> **Problem details**
Working from the records below, repeat exactly the lines starting at the line that contains "ATOM 1 N N ." and ending at the line that contains "ATOM 9 N N .", inclusive.

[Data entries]

* * * * *

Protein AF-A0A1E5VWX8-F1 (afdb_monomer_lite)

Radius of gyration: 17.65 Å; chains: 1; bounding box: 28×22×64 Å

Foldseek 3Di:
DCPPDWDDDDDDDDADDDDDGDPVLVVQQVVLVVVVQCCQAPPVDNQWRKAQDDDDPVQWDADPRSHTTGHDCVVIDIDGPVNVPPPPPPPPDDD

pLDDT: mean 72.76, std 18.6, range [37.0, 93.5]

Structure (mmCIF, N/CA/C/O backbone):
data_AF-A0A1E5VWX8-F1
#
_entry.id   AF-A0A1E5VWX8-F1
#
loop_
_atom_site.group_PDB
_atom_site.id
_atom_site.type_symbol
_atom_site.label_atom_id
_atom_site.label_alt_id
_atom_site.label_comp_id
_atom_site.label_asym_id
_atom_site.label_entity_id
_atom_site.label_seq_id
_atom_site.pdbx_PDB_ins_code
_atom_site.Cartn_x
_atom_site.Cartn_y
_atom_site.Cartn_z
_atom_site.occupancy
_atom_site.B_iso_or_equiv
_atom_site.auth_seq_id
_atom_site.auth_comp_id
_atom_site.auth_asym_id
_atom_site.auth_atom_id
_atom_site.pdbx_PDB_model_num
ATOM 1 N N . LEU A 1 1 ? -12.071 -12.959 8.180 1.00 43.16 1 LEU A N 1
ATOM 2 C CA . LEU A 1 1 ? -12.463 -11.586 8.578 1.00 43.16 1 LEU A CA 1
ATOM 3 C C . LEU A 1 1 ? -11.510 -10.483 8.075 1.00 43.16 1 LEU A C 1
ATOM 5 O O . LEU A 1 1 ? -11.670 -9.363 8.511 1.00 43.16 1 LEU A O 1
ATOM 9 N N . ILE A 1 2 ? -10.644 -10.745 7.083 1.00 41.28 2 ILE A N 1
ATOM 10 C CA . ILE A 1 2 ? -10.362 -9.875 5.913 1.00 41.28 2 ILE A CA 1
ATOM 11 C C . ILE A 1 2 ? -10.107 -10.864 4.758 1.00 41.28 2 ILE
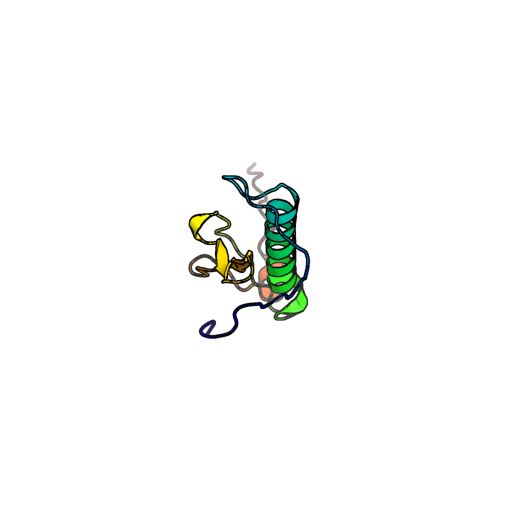 A C 1
ATOM 13 O O . ILE A 1 2 ? -8.970 -11.077 4.360 1.00 41.28 2 ILE A O 1
ATOM 17 N N . SER A 1 3 ? -11.125 -11.642 4.358 1.00 37.00 3 SER A N 1
ATOM 18 C CA . SER A 1 3 ? -10.908 -12.705 3.356 1.00 37.00 3 SER A CA 1
ATOM 19 C C . SER A 1 3 ? -11.140 -12.244 1.922 1.00 37.00 3 SER A C 1
ATOM 21 O O . SER A 1 3 ? -10.571 -12.859 1.036 1.00 37.00 3 SER A O 1
ATOM 23 N N . ASP A 1 4 ? -11.894 -11.167 1.671 1.00 38.06 4 ASP A N 1
ATOM 24 C CA . ASP A 1 4 ? -12.318 -10.860 0.292 1.00 38.06 4 ASP A CA 1
ATOM 25 C C . ASP A 1 4 ? -12.259 -9.374 -0.104 1.00 38.06 4 ASP A C 1
ATOM 27 O O . ASP A 1 4 ? -12.582 -9.029 -1.237 1.00 38.06 4 ASP A O 1
ATOM 31 N N . SER A 1 5 ? -11.795 -8.475 0.769 1.00 43.34 5 SER A N 1
ATOM 32 C CA . SER A 1 5 ? -11.786 -7.031 0.480 1.00 43.34 5 SER A CA 1
ATOM 33 C C . SER A 1 5 ? -10.380 -6.530 0.182 1.00 43.34 5 SER A C 1
ATOM 35 O O . SER A 1 5 ? -9.739 -5.843 0.970 1.00 43.34 5 SER A O 1
ATOM 37 N N . ILE A 1 6 ? -9.903 -6.919 -0.995 1.00 49.44 6 ILE A N 1
ATOM 38 C CA . ILE A 1 6 ? -8.827 -6.245 -1.715 1.00 49.44 6 ILE A CA 1
ATOM 39 C C . ILE A 1 6 ? -9.294 -4.810 -2.014 1.00 49.44 6 ILE A C 1
ATOM 41 O O . ILE A 1 6 ? -10.294 -4.627 -2.706 1.00 49.44 6 ILE A O 1
ATOM 45 N N . CYS A 1 7 ? -8.583 -3.791 -1.525 1.00 45.91 7 CYS A N 1
ATOM 46 C CA . CYS A 1 7 ? -8.766 -2.420 -2.007 1.00 45.91 7 CYS A CA 1
ATOM 47 C C . CYS A 1 7 ? -8.376 -2.354 -3.491 1.00 45.91 7 CYS A C 1
ATOM 49 O O . CYS A 1 7 ? -7.220 -2.580 -3.847 1.00 45.91 7 CYS A O 1
ATOM 51 N N . PHE A 1 8 ? -9.349 -2.071 -4.357 1.00 40.53 8 PHE A N 1
ATOM 52 C CA . PHE A 1 8 ? -9.152 -1.842 -5.788 1.00 40.53 8 PHE A CA 1
ATOM 53 C C . PHE A 1 8 ? -9.127 -0.332 -6.062 1.00 40.53 8 PHE A C 1
ATOM 55 O O . PHE A 1 8 ? -10.118 0.343 -5.803 1.00 40.53 8 PHE A O 1
ATOM 62 N N . PHE A 1 9 ? -8.051 0.189 -6.658 1.00 43.53 9 PHE A N 1
ATOM 63 C CA . PHE A 1 9 ? -7.994 1.571 -7.156 1.00 43.53 9 PHE A CA 1
ATOM 64 C C . PHE A 1 9 ? -7.619 1.580 -8.637 1.00 43.53 9 PHE A C 1
ATOM 66 O O . PHE A 1 9 ? -6.505 1.225 -8.985 1.00 43.53 9 PHE A O 1
ATOM 73 N N . LYS A 1 10 ? -8.542 1.962 -9.528 1.00 41.06 10 LYS A N 1
ATOM 74 C CA . LYS A 1 10 ? -8.320 1.965 -10.984 1.00 41.06 10 LYS A CA 1
ATOM 75 C C . LYS A 1 10 ? -7.840 3.338 -11.463 1.00 41.06 10 LYS A C 1
ATOM 77 O O . LYS A 1 10 ? -8.620 4.283 -11.447 1.00 41.06 10 LYS A O 1
ATOM 82 N N . PHE A 1 11 ? -6.618 3.419 
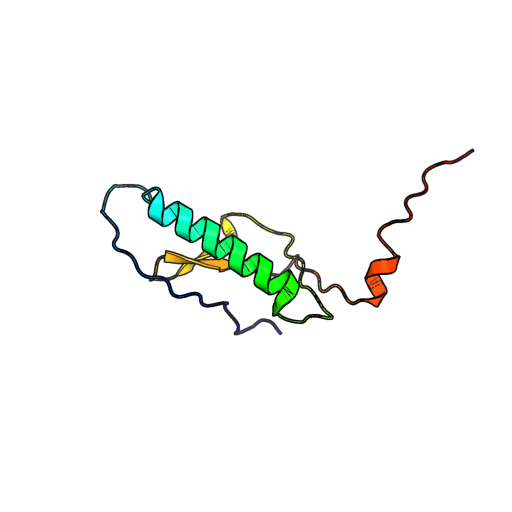-11.992 1.00 42.25 11 PHE A N 1
ATOM 83 C CA . PHE A 1 11 ? -6.093 4.596 -12.700 1.00 42.25 11 PHE A CA 1
ATOM 84 C C . PHE A 1 11 ? -5.538 4.200 -14.080 1.00 42.25 11 PHE A C 1
ATOM 86 O O . PHE A 1 11 ? -4.977 3.119 -14.242 1.00 42.25 11 PHE A O 1
ATOM 93 N N . HIS A 1 12 ? -5.731 5.051 -15.094 1.00 45.59 12 HIS A N 1
ATOM 94 C CA . HIS A 1 12 ? -5.214 4.858 -16.458 1.00 45.59 12 HIS A CA 1
ATOM 95 C C . HIS A 1 12 ? -3.946 5.693 -16.664 1.00 45.59 12 HIS A C 1
ATOM 97 O O . HIS A 1 12 ? -4.004 6.879 -16.374 1.00 45.59 12 HIS A O 1
ATOM 103 N N . THR A 1 13 ? -2.880 5.119 -17.242 1.00 50.81 13 THR A N 1
ATOM 104 C CA . THR A 1 13 ? -2.063 5.708 -18.338 1.00 50.81 13 THR A CA 1
ATOM 105 C C . THR A 1 13 ? -1.041 4.688 -18.875 1.00 50.81 13 THR A C 1
ATOM 107 O O . THR A 1 13 ? -0.623 3.793 -18.139 1.00 50.81 13 THR A O 1
ATOM 110 N N . ASN A 1 14 ? -0.698 4.855 -20.161 1.00 54.56 14 ASN A N 1
ATOM 111 C CA . ASN A 1 14 ? 0.150 4.026 -21.035 1.00 54.56 14 ASN A CA 1
ATOM 112 C C . ASN A 1 14 ? 1.571 3.773 -20.493 1.00 54.56 14 ASN A C 1
ATOM 114 O O . ASN A 1 14 ? 2.131 4.656 -19.851 1.00 54.56 14 ASN A O 1
ATOM 118 N N . ALA A 1 15 ? 2.131 2.594 -20.783 1.00 55.25 15 ALA A N 1
ATOM 119 C CA . ALA A 1 15 ? 3.474 2.165 -20.384 1.00 55.25 15 ALA A CA 1
ATOM 120 C C . ALA A 1 15 ? 4.360 1.958 -21.624 1.00 55.25 15 ALA A C 1
ATOM 122 O O . ALA A 1 15 ? 3.902 1.346 -22.591 1.00 55.25 15 ALA A O 1
ATOM 123 N N . ASP A 1 16 ? 5.602 2.444 -21.571 1.00 54.47 16 ASP A N 1
ATOM 124 C CA . ASP A 1 16 ? 6.652 2.140 -22.550 1.00 54.47 16 ASP A CA 1
ATOM 125 C C . ASP A 1 16 ? 7.535 0.993 -22.025 1.00 54.47 16 ASP A C 1
ATOM 127 O O . ASP A 1 16 ? 7.915 0.936 -20.853 1.00 54.47 16 ASP A O 1
ATOM 131 N N . GLU A 1 17 ? 7.855 0.044 -22.904 1.00 59.41 17 GLU A N 1
ATOM 132 C CA . GLU A 1 17 ? 8.594 -1.179 -22.582 1.00 59.41 17 GLU A CA 1
ATOM 133 C C . GLU A 1 17 ? 10.114 -0.930 -22.516 1.00 59.41 17 GLU A C 1
ATOM 135 O O . GLU A 1 17 ? 10.798 -0.924 -23.539 1.00 59.41 17 GLU A O 1
ATOM 140 N N . SER A 1 18 ? 10.703 -0.813 -21.319 1.00 53.69 18 SER A N 1
ATOM 141 C CA . SER A 1 18 ? 12.141 -1.101 -21.156 1.00 53.69 18 SER A CA 1
ATOM 142 C C . SER A 1 18 ? 12.489 -1.602 -19.750 1.00 53.69 18 SER A C 1
ATOM 144 O O . SER A 1 18 ? 12.347 -0.861 -18.793 1.00 53.69 18 SER A O 1
ATOM 146 N N . PHE A 1 19 ? 12.910 -2.873 -19.648 1.00 54.59 19 PHE A N 1
ATOM 147 C CA . PHE A 1 19 ? 13.656 -3.619 -18.598 1.00 54.59 19 PHE A CA 1
ATOM 148 C C . PHE A 1 19 ? 13.629 -3.238 -17.091 1.00 54.59 19 PHE A C 1
ATOM 150 O O . PHE A 1 19 ? 14.400 -3.770 -16.293 1.00 54.59 19 PHE A O 1
ATOM 157 N N . GLY A 1 20 ? 12.700 -2.402 -16.659 1.00 61.53 20 GLY A N 1
ATOM 158 C CA . GLY A 1 20 ? 12.408 -2.017 -15.289 1.00 61.53 20 GLY A CA 1
ATOM 159 C C . GLY A 1 20 ? 11.232 -1.050 -15.331 1.00 61.53 20 GLY A C 1
ATOM 160 O O . GLY A 1 20 ? 11.077 -0.328 -16.306 1.00 61.53 20 GLY A O 1
ATOM 161 N N . PHE A 1 21 ? 10.379 -1.034 -14.307 1.00 66.19 21 PHE A N 1
ATOM 162 C CA . PHE A 1 21 ? 9.266 -0.082 -14.286 1.00 66.19 21 PHE A CA 1
ATOM 163 C C . PHE A 1 21 ? 9.797 1.332 -14.526 1.00 66.19 21 PHE A C 1
ATOM 165 O O . PHE A 1 21 ? 10.723 1.755 -13.815 1.00 66.19 21 PHE A O 1
ATOM 172 N N . ASP A 1 22 ? 9.242 2.021 -15.526 1.00 80.38 22 ASP A N 1
ATOM 173 C CA . ASP A 1 22 ? 9.477 3.445 -15.719 1.00 80.38 22 ASP A CA 1
ATOM 174 C C . ASP A 1 22 ? 9.099 4.202 -14.436 1.00 80.38 22 ASP A C 1
ATOM 176 O O . ASP A 1 22 ? 8.436 3.681 -13.525 1.00 80.38 22 ASP A O 1
ATOM 180 N N . TRP A 1 23 ? 9.608 5.424 -14.302 1.00 83.62 23 TRP A N 1
ATOM 181 C CA . TRP A 1 23 ? 9.354 6.211 -13.100 1.00 83.62 23 TRP A CA 1
ATOM 182 C C . TRP A 1 23 ? 7.854 6.415 -12.862 1.00 83.62 23 TRP A C 1
ATOM 184 O O . TRP A 1 23 ? 7.409 6.343 -11.719 1.00 83.62 23 TRP A O 1
ATOM 194 N N . ASP A 1 24 ? 7.074 6.567 -13.929 1.00 84.44 24 ASP A N 1
ATOM 195 C CA . ASP A 1 24 ? 5.632 6.779 -13.856 1.00 84.44 24 ASP A CA 1
ATOM 196 C C . ASP A 1 24 ? 4.907 5.573 -13.245 1.00 84.44 24 ASP A C 1
ATOM 198 O O . ASP A 1 24 ? 4.045 5.721 -12.379 1.00 84.44 24 ASP A O 1
ATOM 202 N N . THR A 1 25 ? 5.298 4.359 -13.622 1.00 83.94 25 THR A N 1
ATOM 203 C CA . THR A 1 25 ? 4.769 3.119 -13.054 1.00 83.94 25 THR A CA 1
ATOM 204 C C . THR A 1 25 ? 5.176 2.975 -11.593 1.00 83.94 25 THR A C 1
ATOM 206 O O . THR A 1 25 ? 4.343 2.634 -10.753 1.00 83.94 25 THR A O 1
ATOM 209 N N . ARG A 1 26 ? 6.432 3.287 -11.244 1.00 86.12 26 ARG A N 1
ATOM 210 C CA . ARG A 1 26 ? 6.880 3.269 -9.837 1.00 86.12 26 ARG A CA 1
ATOM 211 C C . ARG A 1 26 ? 6.112 4.274 -8.992 1.00 86.12 26 ARG A C 1
ATOM 213 O O . ARG A 1 26 ? 5.723 3.948 -7.874 1.00 86.12 26 ARG A O 1
ATOM 220 N N . TYR A 1 27 ? 5.885 5.470 -9.525 1.00 86.31 27 TYR A N 1
ATOM 221 C CA . TYR A 1 27 ? 5.138 6.517 -8.849 1.00 86.31 27 TYR A CA 1
ATOM 222 C C . TYR A 1 27 ? 3.695 6.080 -8.582 1.00 86.31 27 TYR A C 1
ATOM 224 O O . TYR A 1 27 ? 3.256 6.162 -7.440 1.00 86.31 27 TYR A O 1
ATOM 232 N N . LYS A 1 28 ? 3.007 5.496 -9.574 1.00 86.12 28 LYS A N 1
ATOM 233 C CA . LYS A 1 28 ? 1.657 4.923 -9.396 1.00 86.12 28 LYS A CA 1
ATOM 234 C C . LYS A 1 28 ? 1.611 3.836 -8.322 1.00 86.12 28 LYS A C 1
ATOM 236 O O . LYS A 1 28 ? 0.655 3.762 -7.555 1.00 86.12 28 LYS A O 1
ATOM 241 N N . ILE A 1 29 ? 2.641 2.990 -8.249 1.00 87.94 29 ILE A N 1
ATOM 242 C CA . ILE A 1 29 ? 2.745 1.964 -7.203 1.00 87.94 29 ILE A CA 1
ATOM 243 C C . ILE A 1 29 ? 2.898 2.623 -5.826 1.00 87.94 29 ILE A C 1
ATOM 245 O O . ILE A 1 29 ? 2.197 2.247 -4.892 1.00 87.94 29 ILE A O 1
ATOM 249 N N . ILE A 1 30 ? 3.782 3.614 -5.681 1.00 90.44 30 ILE A N 1
ATOM 250 C CA . ILE A 1 30 ? 3.978 4.333 -4.410 1.00 90.44 30 ILE A CA 1
ATOM 251 C C . ILE A 1 30 ? 2.683 5.030 -3.983 1.00 90.44 30 ILE A C 1
ATOM 253 O O . ILE A 1 30 ? 2.243 4.879 -2.846 1.00 90.44 30 ILE A O 1
ATOM 257 N N . GLU A 1 31 ? 2.053 5.743 -4.910 1.00 91.12 31 GLU A N 1
ATOM 258 C CA . GLU A 1 31 ? 0.796 6.450 -4.698 1.00 91.12 31 GLU A CA 1
ATOM 259 C C . GLU A 1 31 ? -0.323 5.490 -4.262 1.00 91.12 31 GLU A C 1
ATOM 261 O O . GLU A 1 31 ? -0.967 5.715 -3.238 1.00 91.12 31 GLU A O 1
ATOM 266 N N . GLY A 1 32 ? -0.504 4.366 -4.962 1.00 89.44 32 GLY A N 1
ATOM 267 C CA . GLY A 1 32 ? -1.499 3.360 -4.589 1.00 89.44 32 GLY A CA 1
ATOM 268 C C . GLY A 1 32 ? -1.242 2.721 -3.217 1.00 89.44 32 GLY A C 1
ATOM 269 O O . GLY A 1 32 ? -2.196 2.444 -2.489 1.00 89.44 32 GLY A O 1
ATOM 270 N N . ILE A 1 33 ? 0.024 2.538 -2.814 1.00 91.62 33 ILE A N 1
ATOM 271 C CA . ILE A 1 33 ? 0.371 2.090 -1.452 1.00 91.62 33 ILE A CA 1
ATOM 272 C C . ILE A 1 33 ? -0.055 3.144 -0.423 1.00 91.62 33 ILE A C 1
ATOM 274 O O . ILE A 1 33 ? -0.674 2.793 0.582 1.00 91.62 33 ILE A O 1
ATOM 278 N N . CYS A 1 34 ? 0.242 4.424 -0.666 1.00 93.50 34 CYS A N 1
ATOM 279 C CA . CYS A 1 34 ? -0.154 5.518 0.222 1.00 93.50 34 CYS A CA 1
ATOM 280 C C . CYS A 1 34 ? -1.677 5.605 0.376 1.00 93.50 34 CYS A C 1
ATOM 282 O O . CYS A 1 34 ? -2.159 5.737 1.501 1.00 93.50 34 CYS A O 1
ATOM 284 N N . TYR A 1 35 ? -2.432 5.459 -0.716 1.00 93.12 35 TYR A N 1
ATOM 285 C CA . TYR A 1 35 ? -3.895 5.410 -0.665 1.00 93.12 35 TYR A CA 1
ATOM 286 C C . TYR A 1 35 ? -4.414 4.205 0.118 1.00 93.12 35 TYR A C 1
ATOM 288 O O . TYR A 1 35 ? -5.297 4.359 0.957 1.00 93.12 35 TYR A O 1
ATOM 296 N N . GLY A 1 36 ? -3.840 3.017 -0.094 1.00 90.75 36 GLY A N 1
ATOM 297 C CA . GLY A 1 36 ? -4.204 1.827 0.675 1.00 90.75 36 GLY A CA 1
ATOM 298 C C . GLY A 1 36 ? -3.968 2.002 2.178 1.00 90.75 36 GLY A C 1
ATOM 299 O O . GLY A 1 36 ? -4.818 1.627 2.979 1.00 90.75 36 GLY A O 1
ATOM 300 N N . LEU A 1 37 ? -2.848 2.617 2.570 1.00 91.50 37 LEU A N 1
ATOM 301 C CA . LEU A 1 37 ? -2.557 2.922 3.975 1.00 91.50 37 LEU A CA 1
ATOM 302 C C . LEU A 1 37 ? -3.508 3.978 4.548 1.00 91.50 37 LEU A C 1
ATOM 304 O O . LEU A 1 37 ? -3.999 3.807 5.659 1.00 91.50 37 LEU A O 1
ATOM 308 N N . HIS A 1 38 ? -3.797 5.042 3.795 1.00 90.50 38 HIS A N 1
ATOM 309 C CA . HIS A 1 38 ? -4.757 6.064 4.211 1.00 90.50 38 HIS A CA 1
ATOM 310 C C . HIS A 1 38 ? -6.145 5.466 4.447 1.00 90.50 38 HIS A C 1
ATOM 312 O O . HIS A 1 38 ? -6.746 5.706 5.489 1.00 90.50 38 HIS A O 1
ATOM 318 N N . TYR A 1 39 ? -6.602 4.613 3.528 1.00 90.25 39 TYR A N 1
ATOM 319 C CA . TYR A 1 39 ? -7.877 3.921 3.653 1.00 90.25 39 TYR A CA 1
ATOM 320 C C . TYR A 1 39 ? -7.954 3.087 4.937 1.00 90.25 39 TYR A C 1
ATOM 322 O O . TYR A 1 39 ? -8.933 3.164 5.672 1.00 90.25 39 TYR A O 1
ATOM 330 N N . LEU A 1 40 ? -6.904 2.319 5.243 1.00 90.00 40 LEU A N 1
ATOM 331 C CA . LEU A 1 40 ? -6.849 1.500 6.457 1.00 90.00 40 LEU A CA 1
ATOM 332 C C . LEU A 1 40 ? -6.878 2.335 7.745 1.00 90.00 40 LEU A C 1
ATOM 334 O O . LEU A 1 40 ? -7.429 1.879 8.748 1.00 90.00 40 LEU A O 1
ATOM 338 N N . HIS A 1 41 ? -6.287 3.528 7.722 1.00 88.38 41 HIS A N 1
ATOM 339 C CA . HIS A 1 41 ? -6.229 4.414 8.881 1.00 88.38 41 HIS A CA 1
ATOM 340 C C . HIS A 1 41 ? -7.518 5.220 9.079 1.00 88.38 41 HIS A C 1
ATOM 342 O O . HIS A 1 41 ? -7.967 5.353 10.207 1.00 88.38 41 HIS A O 1
ATOM 348 N N . GLU A 1 42 ? -8.124 5.739 8.013 1.00 86.44 42 GLU A N 1
ATOM 349 C CA . GLU A 1 42 ? -9.150 6.785 8.145 1.00 86.44 42 GLU A CA 1
ATOM 350 C C . GLU A 1 42 ? -10.519 6.386 7.572 1.00 86.44 42 GLU A C 1
ATOM 352 O O . GLU A 1 42 ? -11.549 6.864 8.043 1.00 86.44 42 GLU A O 1
ATOM 357 N N . GLU A 1 43 ? -10.567 5.510 6.562 1.00 86.50 43 GLU A N 1
ATOM 358 C CA . GLU A 1 43 ? -11.795 5.266 5.785 1.00 86.50 43 GLU A CA 1
ATOM 359 C C . GLU A 1 43 ? -12.433 3.892 6.035 1.00 86.50 43 GLU A C 1
ATOM 361 O O . GLU A 1 43 ? -13.649 3.753 5.915 1.00 86.50 43 GLU A O 1
ATOM 366 N N . TRP A 1 44 ? -11.643 2.868 6.381 1.00 86.50 44 TRP A N 1
ATOM 367 C CA . TRP A 1 44 ? -12.134 1.501 6.592 1.00 86.50 44 TRP A CA 1
ATOM 368 C C . TRP A 1 44 ? -13.173 1.434 7.713 1.00 86.50 44 TRP A C 1
ATOM 370 O O . TRP A 1 44 ? -14.268 0.899 7.530 1.00 86.50 44 TRP A O 1
ATOM 380 N N . HIS A 1 45 ? -12.810 1.956 8.885 1.00 86.19 45 HIS A N 1
ATOM 381 C CA . HIS A 1 45 ? -13.694 2.044 10.036 1.00 86.19 45 HIS A CA 1
ATOM 382 C C . HIS A 1 45 ? -13.238 3.209 10.929 1.00 86.19 45 HIS A C 1
ATOM 384 O O
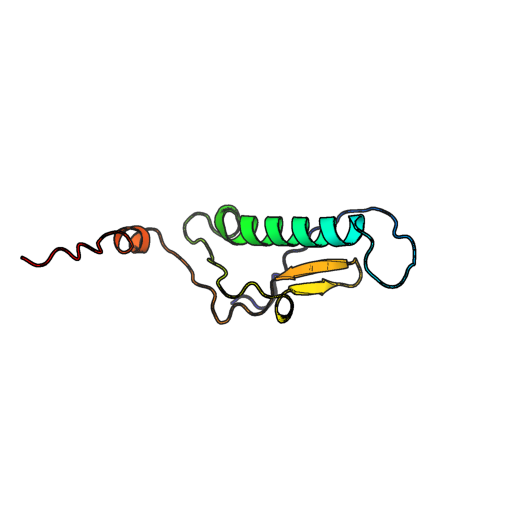 . HIS A 1 45 ? -12.214 3.067 11.598 1.00 86.19 45 HIS A O 1
ATOM 390 N N . PRO A 1 46 ? -13.979 4.333 10.978 1.00 81.62 46 PRO A N 1
ATOM 391 C CA . PRO A 1 46 ? -13.549 5.549 11.679 1.00 81.62 46 PRO A CA 1
ATOM 392 C C . PRO A 1 46 ? -13.185 5.325 13.154 1.00 81.62 46 PRO A C 1
ATOM 394 O O . PRO A 1 46 ? -12.191 5.853 13.637 1.00 81.62 46 PRO A O 1
ATOM 397 N N . ASP A 1 47 ? -13.937 4.466 13.849 1.00 85.19 47 ASP A N 1
ATOM 398 C CA . ASP A 1 47 ? -13.702 4.166 15.272 1.00 85.19 47 ASP A CA 1
ATOM 399 C C . ASP A 1 47 ? -12.722 2.998 15.499 1.00 85.19 47 ASP A C 1
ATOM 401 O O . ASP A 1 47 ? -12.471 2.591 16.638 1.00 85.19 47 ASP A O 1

* * * * *

> **Exercise result**
ATOM 1 N N . LEU A 1 1 ? -12.071 -12.959 8.180 1.00 43.16 1 LEU A N 1
ATOM 2 C CA . LEU A 1 1 ? -12.463 -11.586 8.578 1.00 43.16 1 LEU A CA 1
ATOM 3 C C . LEU A 1 1 ? -11.510 -10.483 8.075 1.00 43.16 1 LEU A C 1
ATOM 5 O O . LEU A 1 1 ? -11.670 -9.363 8.511 1.00 43.16 1 LEU A O 1
ATOM 9 N N . ILE A 1 2 ? -10.644 -10.745 7.083 1.00 41.28 2 ILE A N 1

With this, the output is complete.